この連載では、英語コーチング・プログラム「TORAIZ(トライズ)」の5000人を超える受講生のデータと学習工学に基づき、最小の努力によって最短で英語の学習目標を達成するためのノウハウを受講生や読者の皆様からの質問に答える形でお伝えしていきます。コメント欄でビジネス英語についてなんでもご質問ください。

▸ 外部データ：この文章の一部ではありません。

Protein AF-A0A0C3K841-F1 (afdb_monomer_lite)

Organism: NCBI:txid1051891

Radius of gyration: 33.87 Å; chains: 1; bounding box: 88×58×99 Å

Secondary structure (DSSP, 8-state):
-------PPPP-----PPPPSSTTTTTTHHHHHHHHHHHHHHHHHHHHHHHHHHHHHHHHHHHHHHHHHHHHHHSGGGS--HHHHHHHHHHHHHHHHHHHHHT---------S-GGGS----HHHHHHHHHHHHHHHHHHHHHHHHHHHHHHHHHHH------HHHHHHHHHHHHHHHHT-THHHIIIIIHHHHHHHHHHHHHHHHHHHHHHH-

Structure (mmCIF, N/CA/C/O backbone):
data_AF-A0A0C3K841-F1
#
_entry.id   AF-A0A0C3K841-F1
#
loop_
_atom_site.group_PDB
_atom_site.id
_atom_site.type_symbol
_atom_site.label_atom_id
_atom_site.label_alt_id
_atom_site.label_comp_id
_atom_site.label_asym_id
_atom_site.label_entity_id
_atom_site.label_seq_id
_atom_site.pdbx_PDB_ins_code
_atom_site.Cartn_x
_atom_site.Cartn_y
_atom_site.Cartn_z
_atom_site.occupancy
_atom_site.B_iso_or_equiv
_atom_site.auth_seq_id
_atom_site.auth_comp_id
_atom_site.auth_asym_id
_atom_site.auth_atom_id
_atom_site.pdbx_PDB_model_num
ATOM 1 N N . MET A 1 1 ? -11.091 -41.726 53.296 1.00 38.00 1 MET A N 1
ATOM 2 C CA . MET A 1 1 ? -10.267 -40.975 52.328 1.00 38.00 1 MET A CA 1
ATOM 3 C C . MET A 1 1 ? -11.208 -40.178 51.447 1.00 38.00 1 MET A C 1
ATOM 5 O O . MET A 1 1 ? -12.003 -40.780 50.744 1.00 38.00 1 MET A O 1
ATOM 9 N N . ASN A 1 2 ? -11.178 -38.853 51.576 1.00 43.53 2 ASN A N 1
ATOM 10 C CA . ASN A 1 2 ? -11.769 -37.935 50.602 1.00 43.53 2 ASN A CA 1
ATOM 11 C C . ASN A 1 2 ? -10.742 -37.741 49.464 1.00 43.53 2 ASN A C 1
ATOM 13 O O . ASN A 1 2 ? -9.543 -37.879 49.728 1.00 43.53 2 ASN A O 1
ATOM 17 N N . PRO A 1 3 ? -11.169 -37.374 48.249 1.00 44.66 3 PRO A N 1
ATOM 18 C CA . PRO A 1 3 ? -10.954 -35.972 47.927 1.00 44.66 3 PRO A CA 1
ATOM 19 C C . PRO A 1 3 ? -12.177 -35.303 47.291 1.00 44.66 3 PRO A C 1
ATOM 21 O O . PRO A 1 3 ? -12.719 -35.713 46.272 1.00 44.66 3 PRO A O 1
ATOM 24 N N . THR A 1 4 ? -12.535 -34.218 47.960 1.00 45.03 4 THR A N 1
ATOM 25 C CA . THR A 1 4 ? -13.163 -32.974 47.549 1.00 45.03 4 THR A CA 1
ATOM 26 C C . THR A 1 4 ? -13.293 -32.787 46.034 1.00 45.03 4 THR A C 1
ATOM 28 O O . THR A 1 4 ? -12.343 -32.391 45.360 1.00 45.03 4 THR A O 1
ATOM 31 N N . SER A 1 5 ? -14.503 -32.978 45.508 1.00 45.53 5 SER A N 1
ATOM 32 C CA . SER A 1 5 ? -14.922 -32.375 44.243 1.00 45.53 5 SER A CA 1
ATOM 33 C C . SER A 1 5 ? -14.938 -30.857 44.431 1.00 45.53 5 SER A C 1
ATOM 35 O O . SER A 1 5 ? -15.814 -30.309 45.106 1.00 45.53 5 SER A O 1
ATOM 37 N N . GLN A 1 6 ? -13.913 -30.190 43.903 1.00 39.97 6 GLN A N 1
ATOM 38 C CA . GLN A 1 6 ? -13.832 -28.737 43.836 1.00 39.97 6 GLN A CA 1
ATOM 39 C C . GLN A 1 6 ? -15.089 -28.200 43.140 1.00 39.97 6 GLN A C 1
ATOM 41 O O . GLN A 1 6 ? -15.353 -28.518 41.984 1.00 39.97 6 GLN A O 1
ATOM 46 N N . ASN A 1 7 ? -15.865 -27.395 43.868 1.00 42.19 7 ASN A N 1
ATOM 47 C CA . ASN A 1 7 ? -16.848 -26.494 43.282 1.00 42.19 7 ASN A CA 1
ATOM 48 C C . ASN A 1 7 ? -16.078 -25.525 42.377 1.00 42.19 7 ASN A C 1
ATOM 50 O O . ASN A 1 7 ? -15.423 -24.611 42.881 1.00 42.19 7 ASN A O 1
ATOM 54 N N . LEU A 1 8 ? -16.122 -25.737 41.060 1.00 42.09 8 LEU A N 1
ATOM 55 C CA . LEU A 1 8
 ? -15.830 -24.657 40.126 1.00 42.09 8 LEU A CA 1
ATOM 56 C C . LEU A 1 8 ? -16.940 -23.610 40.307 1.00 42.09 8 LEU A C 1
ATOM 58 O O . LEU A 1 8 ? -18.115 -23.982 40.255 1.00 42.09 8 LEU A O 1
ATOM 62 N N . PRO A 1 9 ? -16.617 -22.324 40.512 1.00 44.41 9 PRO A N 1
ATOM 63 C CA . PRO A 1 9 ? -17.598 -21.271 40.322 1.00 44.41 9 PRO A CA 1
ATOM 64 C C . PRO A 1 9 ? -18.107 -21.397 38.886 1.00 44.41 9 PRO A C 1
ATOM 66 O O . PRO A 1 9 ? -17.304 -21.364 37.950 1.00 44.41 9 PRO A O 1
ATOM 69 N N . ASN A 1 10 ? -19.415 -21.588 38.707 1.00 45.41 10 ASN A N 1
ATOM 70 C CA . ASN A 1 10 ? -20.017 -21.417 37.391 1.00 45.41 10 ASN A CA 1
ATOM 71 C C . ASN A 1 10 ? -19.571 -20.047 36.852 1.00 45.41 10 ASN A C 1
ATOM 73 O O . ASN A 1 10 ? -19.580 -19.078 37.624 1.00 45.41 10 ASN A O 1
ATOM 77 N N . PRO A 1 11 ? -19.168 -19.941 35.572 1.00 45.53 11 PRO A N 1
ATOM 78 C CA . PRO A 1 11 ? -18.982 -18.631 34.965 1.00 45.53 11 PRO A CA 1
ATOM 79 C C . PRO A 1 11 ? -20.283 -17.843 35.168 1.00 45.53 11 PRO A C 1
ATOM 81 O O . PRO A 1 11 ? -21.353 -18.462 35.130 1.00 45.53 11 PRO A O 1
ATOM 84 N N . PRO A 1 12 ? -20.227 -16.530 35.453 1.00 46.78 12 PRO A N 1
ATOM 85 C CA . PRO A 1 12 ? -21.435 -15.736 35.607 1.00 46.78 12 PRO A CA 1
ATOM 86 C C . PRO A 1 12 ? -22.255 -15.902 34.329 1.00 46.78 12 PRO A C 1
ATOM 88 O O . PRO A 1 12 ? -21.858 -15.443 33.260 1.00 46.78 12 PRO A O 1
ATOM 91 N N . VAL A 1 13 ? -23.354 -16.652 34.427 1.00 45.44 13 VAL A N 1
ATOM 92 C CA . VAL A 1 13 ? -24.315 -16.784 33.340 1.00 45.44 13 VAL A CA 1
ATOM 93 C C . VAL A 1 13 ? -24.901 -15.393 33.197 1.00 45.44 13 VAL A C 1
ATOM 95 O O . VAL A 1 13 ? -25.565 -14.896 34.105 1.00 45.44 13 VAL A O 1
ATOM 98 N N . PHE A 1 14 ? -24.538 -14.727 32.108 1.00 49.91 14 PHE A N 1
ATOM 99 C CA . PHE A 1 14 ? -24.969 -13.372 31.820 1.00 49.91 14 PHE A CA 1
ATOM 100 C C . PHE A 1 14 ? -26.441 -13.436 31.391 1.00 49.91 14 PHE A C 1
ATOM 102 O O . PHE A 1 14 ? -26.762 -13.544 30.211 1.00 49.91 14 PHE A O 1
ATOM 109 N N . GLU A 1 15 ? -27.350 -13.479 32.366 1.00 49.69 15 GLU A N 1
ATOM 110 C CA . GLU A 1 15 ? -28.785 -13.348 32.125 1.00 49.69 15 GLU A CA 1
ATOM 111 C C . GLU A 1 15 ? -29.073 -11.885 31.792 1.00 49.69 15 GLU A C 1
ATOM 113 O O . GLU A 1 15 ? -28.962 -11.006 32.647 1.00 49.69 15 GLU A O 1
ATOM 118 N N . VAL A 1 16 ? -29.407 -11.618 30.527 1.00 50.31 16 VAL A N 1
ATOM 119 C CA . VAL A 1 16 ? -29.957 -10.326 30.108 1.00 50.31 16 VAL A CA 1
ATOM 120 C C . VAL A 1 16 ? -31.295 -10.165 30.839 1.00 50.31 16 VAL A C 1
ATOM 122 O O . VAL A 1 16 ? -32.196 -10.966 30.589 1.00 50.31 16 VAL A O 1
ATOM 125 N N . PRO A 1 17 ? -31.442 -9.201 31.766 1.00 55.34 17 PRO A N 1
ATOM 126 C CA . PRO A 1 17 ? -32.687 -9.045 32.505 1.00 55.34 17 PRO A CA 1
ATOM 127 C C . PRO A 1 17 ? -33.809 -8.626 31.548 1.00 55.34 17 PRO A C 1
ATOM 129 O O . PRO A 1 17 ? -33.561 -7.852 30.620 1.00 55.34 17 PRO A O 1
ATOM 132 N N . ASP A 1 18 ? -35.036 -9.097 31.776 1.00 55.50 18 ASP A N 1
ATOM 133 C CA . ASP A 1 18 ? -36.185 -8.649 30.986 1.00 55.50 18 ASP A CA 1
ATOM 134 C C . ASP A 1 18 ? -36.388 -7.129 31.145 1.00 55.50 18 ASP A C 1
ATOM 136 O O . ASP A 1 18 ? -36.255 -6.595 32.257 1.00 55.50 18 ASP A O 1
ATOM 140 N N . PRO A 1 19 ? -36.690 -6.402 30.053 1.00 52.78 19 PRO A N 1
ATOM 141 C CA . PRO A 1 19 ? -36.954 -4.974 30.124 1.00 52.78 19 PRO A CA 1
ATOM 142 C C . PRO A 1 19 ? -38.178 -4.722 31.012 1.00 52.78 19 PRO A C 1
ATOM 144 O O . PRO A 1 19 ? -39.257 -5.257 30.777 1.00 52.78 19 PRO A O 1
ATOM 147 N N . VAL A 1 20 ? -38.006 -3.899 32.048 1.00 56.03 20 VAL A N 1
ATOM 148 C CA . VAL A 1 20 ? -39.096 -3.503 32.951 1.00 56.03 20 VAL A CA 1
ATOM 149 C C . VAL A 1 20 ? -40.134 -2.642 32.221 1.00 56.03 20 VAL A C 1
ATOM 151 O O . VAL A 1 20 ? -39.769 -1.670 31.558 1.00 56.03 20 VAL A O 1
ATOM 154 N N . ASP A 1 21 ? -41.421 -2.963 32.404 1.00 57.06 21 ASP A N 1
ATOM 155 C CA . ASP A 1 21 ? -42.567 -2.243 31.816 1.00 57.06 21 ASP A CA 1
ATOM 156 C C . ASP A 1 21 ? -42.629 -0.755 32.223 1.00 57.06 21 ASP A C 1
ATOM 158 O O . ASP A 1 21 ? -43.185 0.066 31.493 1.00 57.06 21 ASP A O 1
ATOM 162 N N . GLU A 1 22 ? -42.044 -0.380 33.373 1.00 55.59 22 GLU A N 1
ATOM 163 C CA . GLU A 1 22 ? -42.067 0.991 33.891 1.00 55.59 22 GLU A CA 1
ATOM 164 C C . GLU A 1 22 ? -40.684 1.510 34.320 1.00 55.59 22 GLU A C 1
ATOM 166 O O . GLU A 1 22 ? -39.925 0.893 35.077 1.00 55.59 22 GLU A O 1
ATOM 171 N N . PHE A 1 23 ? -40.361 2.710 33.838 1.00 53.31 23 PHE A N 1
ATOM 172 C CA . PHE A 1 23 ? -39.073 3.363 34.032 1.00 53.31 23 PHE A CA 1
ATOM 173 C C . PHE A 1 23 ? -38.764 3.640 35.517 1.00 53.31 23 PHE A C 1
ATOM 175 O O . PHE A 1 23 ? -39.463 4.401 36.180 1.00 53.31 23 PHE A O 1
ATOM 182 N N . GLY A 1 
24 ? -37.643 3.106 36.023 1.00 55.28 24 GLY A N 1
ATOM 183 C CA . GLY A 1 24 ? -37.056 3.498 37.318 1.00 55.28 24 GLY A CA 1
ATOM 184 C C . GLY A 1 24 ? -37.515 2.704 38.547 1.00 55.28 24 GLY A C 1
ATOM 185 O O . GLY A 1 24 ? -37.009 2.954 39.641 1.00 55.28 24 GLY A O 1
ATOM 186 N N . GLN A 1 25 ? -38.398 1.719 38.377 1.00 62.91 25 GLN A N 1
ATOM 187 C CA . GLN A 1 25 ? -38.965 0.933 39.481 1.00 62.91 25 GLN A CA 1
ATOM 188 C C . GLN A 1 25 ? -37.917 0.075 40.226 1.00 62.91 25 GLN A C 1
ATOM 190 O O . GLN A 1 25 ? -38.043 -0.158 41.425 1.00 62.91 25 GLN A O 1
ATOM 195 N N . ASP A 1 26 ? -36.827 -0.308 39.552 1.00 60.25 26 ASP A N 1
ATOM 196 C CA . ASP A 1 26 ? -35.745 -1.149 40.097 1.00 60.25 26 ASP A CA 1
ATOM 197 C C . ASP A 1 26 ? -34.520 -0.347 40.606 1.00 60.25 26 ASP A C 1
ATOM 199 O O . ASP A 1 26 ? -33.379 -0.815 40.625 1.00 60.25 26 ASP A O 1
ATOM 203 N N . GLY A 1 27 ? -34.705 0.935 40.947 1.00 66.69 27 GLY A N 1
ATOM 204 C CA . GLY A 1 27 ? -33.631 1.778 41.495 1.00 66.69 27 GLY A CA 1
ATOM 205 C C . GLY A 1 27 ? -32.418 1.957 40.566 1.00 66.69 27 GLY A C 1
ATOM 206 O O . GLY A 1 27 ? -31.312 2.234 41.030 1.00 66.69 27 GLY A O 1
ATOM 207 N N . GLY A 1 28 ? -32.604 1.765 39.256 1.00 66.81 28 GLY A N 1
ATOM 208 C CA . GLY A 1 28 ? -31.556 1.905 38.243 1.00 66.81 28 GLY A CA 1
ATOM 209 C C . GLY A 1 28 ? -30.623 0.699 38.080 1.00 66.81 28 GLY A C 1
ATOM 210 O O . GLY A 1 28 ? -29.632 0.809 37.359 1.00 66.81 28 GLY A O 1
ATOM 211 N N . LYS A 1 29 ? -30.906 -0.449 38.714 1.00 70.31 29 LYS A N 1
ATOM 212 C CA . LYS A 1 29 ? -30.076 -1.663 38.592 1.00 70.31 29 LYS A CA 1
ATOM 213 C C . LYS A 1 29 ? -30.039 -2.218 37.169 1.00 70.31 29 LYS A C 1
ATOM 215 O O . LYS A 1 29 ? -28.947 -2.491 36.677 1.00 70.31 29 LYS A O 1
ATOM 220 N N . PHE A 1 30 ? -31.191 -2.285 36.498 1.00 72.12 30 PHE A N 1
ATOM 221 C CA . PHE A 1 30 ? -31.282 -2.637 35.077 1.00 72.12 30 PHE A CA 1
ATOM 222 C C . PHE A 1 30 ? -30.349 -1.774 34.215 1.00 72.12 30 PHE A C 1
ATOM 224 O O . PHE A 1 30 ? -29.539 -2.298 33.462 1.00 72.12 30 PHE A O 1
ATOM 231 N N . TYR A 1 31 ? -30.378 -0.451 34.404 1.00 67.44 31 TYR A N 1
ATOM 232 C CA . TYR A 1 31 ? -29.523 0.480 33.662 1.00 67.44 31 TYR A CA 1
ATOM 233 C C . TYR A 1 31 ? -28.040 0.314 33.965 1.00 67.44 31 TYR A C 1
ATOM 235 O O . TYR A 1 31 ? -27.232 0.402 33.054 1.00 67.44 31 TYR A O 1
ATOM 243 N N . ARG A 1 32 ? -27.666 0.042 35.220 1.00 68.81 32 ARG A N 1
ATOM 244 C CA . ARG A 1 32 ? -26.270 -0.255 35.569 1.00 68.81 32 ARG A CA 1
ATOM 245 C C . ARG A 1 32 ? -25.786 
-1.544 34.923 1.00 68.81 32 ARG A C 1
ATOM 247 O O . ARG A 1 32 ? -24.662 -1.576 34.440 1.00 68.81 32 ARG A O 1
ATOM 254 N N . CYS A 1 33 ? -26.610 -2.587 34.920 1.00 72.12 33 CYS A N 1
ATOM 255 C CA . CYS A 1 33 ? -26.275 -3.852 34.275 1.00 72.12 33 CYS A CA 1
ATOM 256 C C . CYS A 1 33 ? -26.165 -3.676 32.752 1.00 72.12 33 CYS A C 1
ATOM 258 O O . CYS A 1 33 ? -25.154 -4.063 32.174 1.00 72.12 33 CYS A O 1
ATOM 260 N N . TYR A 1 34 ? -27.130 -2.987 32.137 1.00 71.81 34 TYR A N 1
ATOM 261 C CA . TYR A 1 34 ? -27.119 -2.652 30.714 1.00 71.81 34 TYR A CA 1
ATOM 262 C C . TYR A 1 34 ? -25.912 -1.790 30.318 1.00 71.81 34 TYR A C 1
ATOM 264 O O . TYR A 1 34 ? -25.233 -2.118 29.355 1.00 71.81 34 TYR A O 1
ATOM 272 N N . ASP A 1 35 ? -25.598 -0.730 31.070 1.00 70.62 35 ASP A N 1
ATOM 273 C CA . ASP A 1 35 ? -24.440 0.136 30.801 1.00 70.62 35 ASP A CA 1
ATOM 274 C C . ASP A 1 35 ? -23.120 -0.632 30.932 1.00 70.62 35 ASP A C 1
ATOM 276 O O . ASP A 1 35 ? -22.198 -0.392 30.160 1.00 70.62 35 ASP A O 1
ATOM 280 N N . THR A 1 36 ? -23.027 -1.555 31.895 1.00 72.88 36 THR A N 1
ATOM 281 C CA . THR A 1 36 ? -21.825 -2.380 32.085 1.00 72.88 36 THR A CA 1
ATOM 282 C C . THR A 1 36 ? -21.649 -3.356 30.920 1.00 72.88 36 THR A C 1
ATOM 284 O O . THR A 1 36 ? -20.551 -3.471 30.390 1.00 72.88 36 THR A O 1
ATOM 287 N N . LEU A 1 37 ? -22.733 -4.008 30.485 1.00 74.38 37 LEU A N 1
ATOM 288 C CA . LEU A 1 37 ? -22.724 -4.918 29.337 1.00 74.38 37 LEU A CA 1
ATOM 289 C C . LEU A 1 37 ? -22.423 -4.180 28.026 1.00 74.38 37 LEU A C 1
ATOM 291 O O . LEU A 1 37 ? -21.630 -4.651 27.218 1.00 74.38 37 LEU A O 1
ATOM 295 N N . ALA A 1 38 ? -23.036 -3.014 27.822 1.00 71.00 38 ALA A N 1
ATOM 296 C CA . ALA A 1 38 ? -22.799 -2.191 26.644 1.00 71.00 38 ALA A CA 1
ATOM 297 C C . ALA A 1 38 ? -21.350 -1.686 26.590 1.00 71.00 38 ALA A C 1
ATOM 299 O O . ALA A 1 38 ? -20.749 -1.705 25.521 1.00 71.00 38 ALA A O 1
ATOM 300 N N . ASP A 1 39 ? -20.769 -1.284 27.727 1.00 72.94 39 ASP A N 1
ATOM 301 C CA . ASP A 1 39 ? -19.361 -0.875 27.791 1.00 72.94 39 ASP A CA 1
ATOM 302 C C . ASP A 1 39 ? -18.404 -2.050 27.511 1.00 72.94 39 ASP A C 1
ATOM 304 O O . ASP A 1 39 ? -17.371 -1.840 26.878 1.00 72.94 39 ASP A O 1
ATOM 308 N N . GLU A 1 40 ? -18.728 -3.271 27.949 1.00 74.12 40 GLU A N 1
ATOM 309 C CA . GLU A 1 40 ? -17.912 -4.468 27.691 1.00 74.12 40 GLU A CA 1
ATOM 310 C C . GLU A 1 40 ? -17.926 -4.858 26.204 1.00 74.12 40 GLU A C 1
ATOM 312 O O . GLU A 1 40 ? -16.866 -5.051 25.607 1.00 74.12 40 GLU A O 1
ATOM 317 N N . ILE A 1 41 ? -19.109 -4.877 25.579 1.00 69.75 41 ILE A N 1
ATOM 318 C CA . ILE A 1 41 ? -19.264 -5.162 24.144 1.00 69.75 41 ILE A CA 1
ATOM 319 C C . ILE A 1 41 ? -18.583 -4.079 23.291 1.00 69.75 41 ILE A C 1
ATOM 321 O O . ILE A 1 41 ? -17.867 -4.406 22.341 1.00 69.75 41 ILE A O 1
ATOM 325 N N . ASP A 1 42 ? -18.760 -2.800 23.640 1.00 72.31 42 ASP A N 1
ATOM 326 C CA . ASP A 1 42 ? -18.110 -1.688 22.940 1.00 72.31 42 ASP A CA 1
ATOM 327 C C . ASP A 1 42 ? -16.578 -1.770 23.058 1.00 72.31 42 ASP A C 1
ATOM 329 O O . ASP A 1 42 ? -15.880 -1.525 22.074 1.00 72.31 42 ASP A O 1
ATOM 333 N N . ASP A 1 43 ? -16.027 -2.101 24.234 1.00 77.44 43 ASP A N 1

 それでは今回も質問にお答えしていきたいと思います。

[今回の質問]

監査法人勤務 Kさん(52歳)

監査法人に勤務していますが、グローバルで組織が統合されて、英語で社内業務をするだけでなく、監査の過程において英語で質疑応答したり、監査の責任者として監査報告を英語で行ったりする必要も出てきました。52歳という年齢で、今さら私が本格的に英語学習を開始するのは遅すぎるかと心配しています。やはり若い人に比べると英語を習得するのは難しいのでしょうか。

[回答]
 結論から申し上げると52歳であっても20代の人と比べた際の英語学習の効率は全く変わりません。Kさん、年齢に臆することなく自信を持って英語学習をしてください。

 TORAIZ語学研究所は、TORAIZ受講生を対象に英ピアソンの英語スピーキングテストVERSANTのスコアについて1年間の伸びを年代別に分析しています。その結果は次の通りです。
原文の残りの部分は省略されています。